• [What this task involves]: Tally how many lines in the material include the word "Protein", then give that figure by itself.

• [Provided information]:
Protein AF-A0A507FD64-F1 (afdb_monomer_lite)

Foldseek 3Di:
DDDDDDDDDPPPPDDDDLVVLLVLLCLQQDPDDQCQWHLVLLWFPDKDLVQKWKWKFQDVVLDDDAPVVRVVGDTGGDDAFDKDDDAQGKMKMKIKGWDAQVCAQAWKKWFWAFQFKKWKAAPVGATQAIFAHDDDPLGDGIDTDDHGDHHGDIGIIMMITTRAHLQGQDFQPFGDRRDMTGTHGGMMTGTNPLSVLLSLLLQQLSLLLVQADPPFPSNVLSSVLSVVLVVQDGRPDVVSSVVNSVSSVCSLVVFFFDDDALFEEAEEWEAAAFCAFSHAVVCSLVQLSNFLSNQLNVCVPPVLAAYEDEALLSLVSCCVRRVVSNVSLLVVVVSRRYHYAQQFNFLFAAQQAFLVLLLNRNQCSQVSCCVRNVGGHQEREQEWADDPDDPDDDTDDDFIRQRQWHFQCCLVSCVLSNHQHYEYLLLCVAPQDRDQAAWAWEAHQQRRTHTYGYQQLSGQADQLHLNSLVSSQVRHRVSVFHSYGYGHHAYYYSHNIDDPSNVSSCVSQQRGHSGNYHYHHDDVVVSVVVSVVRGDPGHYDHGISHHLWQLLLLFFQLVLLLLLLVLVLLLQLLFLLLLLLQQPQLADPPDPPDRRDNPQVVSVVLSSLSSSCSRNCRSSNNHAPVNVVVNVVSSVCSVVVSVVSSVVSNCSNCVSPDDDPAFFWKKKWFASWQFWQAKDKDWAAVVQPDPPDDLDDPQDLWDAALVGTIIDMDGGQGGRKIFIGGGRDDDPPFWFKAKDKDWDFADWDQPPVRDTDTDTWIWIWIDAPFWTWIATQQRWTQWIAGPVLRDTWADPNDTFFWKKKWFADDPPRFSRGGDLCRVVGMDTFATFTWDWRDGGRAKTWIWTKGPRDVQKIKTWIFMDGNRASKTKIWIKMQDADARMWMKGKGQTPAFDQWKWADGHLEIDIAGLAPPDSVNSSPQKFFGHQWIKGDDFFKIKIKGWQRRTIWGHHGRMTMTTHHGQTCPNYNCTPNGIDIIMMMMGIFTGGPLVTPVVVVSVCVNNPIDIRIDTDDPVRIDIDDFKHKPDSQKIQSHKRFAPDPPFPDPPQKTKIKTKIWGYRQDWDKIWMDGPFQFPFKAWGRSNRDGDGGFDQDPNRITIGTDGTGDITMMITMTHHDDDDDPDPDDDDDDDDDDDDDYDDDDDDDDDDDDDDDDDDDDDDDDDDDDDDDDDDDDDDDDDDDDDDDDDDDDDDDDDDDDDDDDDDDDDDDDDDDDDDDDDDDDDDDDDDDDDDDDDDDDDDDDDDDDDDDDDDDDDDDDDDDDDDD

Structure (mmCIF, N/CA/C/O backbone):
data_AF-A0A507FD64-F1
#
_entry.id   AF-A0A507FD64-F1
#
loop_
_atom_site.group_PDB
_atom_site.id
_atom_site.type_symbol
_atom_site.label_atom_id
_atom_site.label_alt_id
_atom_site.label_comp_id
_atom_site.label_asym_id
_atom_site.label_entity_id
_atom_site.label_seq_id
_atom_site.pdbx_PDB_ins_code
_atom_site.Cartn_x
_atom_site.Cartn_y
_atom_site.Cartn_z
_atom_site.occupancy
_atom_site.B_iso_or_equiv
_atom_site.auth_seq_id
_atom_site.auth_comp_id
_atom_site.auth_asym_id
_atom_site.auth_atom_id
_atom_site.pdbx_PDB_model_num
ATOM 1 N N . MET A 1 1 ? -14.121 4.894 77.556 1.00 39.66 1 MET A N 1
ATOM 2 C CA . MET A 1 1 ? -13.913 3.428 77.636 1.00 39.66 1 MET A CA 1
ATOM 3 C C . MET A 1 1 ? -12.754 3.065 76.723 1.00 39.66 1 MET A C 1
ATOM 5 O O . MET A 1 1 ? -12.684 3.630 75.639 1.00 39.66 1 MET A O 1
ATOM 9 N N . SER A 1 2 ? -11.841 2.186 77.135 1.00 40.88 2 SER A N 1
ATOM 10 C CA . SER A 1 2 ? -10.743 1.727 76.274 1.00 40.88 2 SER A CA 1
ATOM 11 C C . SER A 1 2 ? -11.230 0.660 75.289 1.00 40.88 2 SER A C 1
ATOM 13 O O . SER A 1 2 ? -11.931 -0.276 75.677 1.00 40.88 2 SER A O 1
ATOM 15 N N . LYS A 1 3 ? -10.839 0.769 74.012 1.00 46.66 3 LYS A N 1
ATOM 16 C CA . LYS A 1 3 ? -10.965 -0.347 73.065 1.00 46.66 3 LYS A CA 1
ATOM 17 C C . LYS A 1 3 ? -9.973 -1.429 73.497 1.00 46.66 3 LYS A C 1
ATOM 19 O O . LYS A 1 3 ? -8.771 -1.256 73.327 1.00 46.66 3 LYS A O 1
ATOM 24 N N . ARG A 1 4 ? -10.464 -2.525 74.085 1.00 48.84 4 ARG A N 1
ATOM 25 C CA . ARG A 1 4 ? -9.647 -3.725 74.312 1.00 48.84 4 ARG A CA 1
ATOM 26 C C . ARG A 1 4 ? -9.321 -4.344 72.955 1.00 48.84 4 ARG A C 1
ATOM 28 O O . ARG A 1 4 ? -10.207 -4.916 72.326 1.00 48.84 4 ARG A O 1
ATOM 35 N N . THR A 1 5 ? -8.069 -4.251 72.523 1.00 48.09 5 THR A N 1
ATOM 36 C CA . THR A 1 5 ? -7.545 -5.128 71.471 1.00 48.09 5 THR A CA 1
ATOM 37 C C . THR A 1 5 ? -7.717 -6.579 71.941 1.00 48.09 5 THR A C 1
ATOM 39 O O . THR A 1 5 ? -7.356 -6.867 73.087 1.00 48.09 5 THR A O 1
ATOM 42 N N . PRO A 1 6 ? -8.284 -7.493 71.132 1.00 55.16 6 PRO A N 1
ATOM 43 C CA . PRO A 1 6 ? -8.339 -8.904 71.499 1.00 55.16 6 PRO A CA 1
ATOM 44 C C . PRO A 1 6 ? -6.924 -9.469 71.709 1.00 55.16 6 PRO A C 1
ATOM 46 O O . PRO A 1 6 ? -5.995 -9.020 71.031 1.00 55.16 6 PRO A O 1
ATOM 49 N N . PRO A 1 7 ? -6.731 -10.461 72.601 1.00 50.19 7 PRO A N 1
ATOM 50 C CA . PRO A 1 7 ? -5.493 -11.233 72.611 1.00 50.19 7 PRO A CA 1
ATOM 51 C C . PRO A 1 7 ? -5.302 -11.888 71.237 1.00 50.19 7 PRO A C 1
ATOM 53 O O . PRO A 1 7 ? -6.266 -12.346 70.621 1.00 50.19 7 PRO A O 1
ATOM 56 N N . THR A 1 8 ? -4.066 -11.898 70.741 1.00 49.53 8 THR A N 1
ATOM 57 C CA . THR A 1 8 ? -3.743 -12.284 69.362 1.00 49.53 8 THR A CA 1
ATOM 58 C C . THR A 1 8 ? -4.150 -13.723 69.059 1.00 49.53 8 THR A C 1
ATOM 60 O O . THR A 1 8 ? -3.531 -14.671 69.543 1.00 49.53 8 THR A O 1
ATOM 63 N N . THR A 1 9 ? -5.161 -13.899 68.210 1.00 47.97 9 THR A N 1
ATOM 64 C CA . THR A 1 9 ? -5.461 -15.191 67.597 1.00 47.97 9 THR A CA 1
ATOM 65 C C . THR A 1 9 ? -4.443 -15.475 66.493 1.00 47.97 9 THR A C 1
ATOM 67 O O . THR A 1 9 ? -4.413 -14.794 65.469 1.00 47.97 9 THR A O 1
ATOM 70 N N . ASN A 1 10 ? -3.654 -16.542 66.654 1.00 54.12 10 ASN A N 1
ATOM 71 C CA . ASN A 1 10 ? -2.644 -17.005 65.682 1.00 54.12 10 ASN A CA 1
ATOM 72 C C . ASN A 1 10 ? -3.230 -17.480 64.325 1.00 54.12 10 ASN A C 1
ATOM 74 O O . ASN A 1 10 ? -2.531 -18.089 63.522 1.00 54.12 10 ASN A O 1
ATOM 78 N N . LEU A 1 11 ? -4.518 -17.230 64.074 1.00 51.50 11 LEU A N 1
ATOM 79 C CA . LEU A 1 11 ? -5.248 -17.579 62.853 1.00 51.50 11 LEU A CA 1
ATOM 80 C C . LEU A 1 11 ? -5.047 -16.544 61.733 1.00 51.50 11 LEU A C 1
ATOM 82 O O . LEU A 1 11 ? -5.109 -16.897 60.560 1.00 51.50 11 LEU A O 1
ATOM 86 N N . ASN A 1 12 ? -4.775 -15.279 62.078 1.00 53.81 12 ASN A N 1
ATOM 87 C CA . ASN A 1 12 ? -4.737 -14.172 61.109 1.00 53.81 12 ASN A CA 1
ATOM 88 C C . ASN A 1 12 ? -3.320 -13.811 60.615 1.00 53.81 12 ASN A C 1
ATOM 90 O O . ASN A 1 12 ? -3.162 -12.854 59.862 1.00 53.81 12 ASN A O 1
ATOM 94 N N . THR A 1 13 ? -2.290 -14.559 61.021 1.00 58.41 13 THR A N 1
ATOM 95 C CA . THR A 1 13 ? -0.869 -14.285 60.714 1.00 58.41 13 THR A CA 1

---

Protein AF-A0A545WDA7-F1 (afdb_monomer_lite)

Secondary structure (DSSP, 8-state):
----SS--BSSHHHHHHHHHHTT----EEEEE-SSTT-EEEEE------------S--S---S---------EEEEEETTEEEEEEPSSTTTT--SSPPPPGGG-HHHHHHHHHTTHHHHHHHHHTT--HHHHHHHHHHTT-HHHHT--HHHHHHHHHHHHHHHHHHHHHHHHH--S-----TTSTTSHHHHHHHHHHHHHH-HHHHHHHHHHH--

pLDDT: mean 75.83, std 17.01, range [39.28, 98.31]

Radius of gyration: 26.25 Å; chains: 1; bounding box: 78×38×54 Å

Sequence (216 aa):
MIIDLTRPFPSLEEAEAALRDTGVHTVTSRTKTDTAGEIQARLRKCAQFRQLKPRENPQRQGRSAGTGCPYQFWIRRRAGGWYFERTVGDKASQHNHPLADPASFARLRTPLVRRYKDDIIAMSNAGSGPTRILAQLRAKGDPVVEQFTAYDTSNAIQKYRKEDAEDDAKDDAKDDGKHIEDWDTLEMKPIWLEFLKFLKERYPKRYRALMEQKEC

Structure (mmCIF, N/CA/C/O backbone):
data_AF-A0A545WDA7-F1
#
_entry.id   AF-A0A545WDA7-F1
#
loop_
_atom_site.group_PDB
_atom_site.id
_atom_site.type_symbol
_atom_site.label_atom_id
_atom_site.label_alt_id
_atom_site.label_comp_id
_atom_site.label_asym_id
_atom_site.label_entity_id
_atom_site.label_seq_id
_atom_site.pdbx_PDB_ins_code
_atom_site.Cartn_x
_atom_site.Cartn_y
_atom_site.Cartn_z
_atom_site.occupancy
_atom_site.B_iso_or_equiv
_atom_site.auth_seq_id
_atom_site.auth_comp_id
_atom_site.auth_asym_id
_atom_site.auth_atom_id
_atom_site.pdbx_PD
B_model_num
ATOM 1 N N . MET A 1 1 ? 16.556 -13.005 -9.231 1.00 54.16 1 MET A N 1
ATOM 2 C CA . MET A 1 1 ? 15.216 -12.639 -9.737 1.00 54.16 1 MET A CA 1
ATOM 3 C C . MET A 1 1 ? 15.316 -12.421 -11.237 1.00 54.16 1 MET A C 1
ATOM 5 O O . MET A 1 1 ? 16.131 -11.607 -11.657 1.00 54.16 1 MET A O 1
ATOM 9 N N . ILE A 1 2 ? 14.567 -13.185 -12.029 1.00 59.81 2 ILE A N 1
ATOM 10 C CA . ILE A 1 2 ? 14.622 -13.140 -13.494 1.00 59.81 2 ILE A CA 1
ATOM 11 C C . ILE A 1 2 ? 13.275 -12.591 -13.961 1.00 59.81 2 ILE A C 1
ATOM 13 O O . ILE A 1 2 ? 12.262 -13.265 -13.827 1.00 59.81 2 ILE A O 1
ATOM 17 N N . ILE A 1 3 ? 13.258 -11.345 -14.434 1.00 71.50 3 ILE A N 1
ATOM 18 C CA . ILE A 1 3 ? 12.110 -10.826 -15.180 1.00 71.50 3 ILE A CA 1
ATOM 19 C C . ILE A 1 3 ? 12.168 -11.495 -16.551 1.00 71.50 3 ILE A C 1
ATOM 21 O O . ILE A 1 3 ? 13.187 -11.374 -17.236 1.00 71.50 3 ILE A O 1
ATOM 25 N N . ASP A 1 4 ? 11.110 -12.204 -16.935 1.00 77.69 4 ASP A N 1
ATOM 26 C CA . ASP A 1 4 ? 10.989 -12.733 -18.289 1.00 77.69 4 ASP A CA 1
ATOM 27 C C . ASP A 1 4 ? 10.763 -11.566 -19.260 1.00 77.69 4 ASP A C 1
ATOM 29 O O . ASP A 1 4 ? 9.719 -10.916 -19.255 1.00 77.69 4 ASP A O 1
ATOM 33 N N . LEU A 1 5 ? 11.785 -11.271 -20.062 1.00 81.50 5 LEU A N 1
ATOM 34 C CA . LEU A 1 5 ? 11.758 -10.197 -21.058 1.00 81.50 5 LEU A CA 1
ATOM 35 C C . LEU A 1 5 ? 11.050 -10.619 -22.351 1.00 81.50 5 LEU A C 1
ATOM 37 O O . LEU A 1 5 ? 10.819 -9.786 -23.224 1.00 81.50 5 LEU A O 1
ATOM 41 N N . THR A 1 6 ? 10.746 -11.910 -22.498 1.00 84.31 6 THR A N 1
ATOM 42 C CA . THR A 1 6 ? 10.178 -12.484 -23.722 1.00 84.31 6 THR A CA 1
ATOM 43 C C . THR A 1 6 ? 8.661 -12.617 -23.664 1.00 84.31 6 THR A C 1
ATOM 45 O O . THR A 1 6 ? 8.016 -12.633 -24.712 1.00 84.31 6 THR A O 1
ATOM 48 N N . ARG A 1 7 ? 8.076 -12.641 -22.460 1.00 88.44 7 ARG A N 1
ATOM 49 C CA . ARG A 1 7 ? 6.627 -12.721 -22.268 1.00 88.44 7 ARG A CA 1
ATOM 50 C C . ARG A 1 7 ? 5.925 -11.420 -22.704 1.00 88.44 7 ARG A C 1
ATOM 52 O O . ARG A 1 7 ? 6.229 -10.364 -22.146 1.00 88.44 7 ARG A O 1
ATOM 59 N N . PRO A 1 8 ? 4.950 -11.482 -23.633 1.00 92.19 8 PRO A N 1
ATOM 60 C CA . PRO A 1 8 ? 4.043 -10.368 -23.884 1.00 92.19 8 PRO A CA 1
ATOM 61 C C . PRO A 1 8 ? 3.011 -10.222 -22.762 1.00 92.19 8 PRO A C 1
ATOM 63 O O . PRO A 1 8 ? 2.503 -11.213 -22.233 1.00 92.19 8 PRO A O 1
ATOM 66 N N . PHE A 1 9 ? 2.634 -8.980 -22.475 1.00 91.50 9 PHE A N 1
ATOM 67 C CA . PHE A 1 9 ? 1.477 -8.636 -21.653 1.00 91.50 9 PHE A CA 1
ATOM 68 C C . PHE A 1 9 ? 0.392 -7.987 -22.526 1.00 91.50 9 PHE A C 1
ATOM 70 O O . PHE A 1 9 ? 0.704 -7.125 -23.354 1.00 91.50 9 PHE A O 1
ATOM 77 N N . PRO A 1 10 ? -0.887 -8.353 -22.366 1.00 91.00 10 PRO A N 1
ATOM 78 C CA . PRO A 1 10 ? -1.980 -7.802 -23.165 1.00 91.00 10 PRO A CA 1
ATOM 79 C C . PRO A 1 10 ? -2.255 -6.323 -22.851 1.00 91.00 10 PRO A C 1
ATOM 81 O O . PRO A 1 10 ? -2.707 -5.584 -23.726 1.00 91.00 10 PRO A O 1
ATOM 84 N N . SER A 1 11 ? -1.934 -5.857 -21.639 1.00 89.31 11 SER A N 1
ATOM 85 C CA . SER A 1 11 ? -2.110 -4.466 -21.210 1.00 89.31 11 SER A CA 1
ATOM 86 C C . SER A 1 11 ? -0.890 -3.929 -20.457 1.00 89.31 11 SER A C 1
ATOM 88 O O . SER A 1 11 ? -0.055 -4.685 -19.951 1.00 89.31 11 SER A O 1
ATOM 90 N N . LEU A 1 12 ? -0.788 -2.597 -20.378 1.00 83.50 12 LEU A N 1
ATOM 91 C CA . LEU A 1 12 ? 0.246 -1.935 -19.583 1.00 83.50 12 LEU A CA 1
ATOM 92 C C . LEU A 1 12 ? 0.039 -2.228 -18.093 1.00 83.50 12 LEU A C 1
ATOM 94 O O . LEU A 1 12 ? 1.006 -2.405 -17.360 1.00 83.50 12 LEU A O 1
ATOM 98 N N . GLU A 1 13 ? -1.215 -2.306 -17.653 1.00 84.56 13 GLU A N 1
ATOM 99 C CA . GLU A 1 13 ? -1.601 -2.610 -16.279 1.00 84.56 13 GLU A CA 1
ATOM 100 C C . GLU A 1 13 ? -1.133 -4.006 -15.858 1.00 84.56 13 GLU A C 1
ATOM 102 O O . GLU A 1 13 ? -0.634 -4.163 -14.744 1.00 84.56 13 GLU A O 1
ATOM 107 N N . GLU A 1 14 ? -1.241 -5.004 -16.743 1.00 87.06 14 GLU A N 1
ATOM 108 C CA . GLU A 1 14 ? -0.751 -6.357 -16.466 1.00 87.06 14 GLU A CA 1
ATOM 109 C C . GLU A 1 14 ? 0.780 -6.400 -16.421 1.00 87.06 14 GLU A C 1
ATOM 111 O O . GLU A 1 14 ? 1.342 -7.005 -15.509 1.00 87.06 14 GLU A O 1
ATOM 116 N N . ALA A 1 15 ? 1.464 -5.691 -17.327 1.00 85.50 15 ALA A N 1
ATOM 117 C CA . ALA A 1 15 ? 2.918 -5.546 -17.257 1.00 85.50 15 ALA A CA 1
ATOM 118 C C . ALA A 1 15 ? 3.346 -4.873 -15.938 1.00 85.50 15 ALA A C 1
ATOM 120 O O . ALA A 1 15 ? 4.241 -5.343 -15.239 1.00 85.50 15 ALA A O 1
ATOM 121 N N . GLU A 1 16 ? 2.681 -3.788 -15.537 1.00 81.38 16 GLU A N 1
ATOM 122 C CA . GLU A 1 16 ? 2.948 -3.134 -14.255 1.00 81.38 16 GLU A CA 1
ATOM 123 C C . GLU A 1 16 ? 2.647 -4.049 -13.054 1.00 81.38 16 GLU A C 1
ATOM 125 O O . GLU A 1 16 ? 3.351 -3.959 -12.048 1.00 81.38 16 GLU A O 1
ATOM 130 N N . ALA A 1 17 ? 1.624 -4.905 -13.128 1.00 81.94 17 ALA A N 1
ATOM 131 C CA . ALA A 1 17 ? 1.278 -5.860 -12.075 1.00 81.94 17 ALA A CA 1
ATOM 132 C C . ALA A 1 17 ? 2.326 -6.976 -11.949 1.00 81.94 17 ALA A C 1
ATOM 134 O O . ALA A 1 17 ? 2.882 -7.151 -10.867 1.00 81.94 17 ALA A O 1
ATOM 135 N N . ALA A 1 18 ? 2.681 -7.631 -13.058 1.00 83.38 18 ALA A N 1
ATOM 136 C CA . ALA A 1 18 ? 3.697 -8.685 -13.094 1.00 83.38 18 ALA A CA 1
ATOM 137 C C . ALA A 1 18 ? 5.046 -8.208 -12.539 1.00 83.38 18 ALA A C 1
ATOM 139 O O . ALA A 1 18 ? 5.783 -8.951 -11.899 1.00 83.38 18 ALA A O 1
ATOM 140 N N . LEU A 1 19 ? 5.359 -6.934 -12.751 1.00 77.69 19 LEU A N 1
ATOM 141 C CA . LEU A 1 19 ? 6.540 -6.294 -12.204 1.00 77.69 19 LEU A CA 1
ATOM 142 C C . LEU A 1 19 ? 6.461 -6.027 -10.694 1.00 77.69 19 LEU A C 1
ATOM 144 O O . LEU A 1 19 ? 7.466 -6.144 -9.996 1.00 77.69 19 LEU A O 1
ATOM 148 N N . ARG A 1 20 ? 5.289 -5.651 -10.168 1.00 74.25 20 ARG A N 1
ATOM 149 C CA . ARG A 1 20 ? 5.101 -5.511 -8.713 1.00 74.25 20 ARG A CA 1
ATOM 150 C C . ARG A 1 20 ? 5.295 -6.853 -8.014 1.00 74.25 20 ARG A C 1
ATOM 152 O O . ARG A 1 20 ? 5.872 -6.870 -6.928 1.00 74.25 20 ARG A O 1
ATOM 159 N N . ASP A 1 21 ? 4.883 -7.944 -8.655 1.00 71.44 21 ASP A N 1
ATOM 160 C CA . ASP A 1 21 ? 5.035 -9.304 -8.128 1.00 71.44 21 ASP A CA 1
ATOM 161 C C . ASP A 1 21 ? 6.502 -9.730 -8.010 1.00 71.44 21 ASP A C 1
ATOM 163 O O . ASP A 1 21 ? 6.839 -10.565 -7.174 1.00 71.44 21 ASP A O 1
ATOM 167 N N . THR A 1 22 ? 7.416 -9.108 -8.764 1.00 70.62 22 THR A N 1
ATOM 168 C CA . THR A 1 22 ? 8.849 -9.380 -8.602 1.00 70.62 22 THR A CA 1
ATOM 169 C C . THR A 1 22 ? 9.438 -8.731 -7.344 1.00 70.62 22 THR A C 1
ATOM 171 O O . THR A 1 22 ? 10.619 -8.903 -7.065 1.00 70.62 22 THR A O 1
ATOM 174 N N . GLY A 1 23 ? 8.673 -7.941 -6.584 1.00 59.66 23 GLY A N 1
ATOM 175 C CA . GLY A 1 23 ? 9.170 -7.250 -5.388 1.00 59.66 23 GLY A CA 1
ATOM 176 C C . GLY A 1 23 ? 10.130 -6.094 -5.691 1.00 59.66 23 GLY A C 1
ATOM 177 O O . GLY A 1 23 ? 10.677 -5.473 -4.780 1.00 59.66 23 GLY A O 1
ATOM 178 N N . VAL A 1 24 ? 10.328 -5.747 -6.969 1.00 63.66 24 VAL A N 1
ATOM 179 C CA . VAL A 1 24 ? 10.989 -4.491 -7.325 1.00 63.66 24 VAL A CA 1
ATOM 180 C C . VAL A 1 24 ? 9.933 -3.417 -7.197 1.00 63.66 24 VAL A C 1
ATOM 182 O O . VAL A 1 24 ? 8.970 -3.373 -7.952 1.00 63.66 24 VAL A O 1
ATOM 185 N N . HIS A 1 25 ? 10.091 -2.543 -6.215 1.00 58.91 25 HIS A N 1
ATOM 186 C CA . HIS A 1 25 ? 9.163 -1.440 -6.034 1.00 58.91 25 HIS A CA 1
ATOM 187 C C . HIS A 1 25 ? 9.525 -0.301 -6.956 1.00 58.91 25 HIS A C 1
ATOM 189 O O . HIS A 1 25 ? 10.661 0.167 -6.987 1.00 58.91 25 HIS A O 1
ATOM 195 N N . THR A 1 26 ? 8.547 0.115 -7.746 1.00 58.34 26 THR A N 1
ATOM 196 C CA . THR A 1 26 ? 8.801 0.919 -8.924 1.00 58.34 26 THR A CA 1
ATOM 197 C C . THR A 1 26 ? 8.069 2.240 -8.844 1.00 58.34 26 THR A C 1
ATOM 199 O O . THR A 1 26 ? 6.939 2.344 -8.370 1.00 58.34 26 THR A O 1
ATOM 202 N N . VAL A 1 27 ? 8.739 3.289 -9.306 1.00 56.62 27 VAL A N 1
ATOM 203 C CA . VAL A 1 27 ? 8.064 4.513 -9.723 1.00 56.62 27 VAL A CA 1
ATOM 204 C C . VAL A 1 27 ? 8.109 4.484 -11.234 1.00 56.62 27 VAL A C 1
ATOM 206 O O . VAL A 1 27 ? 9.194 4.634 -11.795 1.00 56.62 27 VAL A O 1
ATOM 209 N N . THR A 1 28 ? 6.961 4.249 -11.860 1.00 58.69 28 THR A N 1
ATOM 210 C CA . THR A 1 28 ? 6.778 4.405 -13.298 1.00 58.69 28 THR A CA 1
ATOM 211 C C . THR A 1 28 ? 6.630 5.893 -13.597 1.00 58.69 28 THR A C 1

• [Answer to this problem]: 2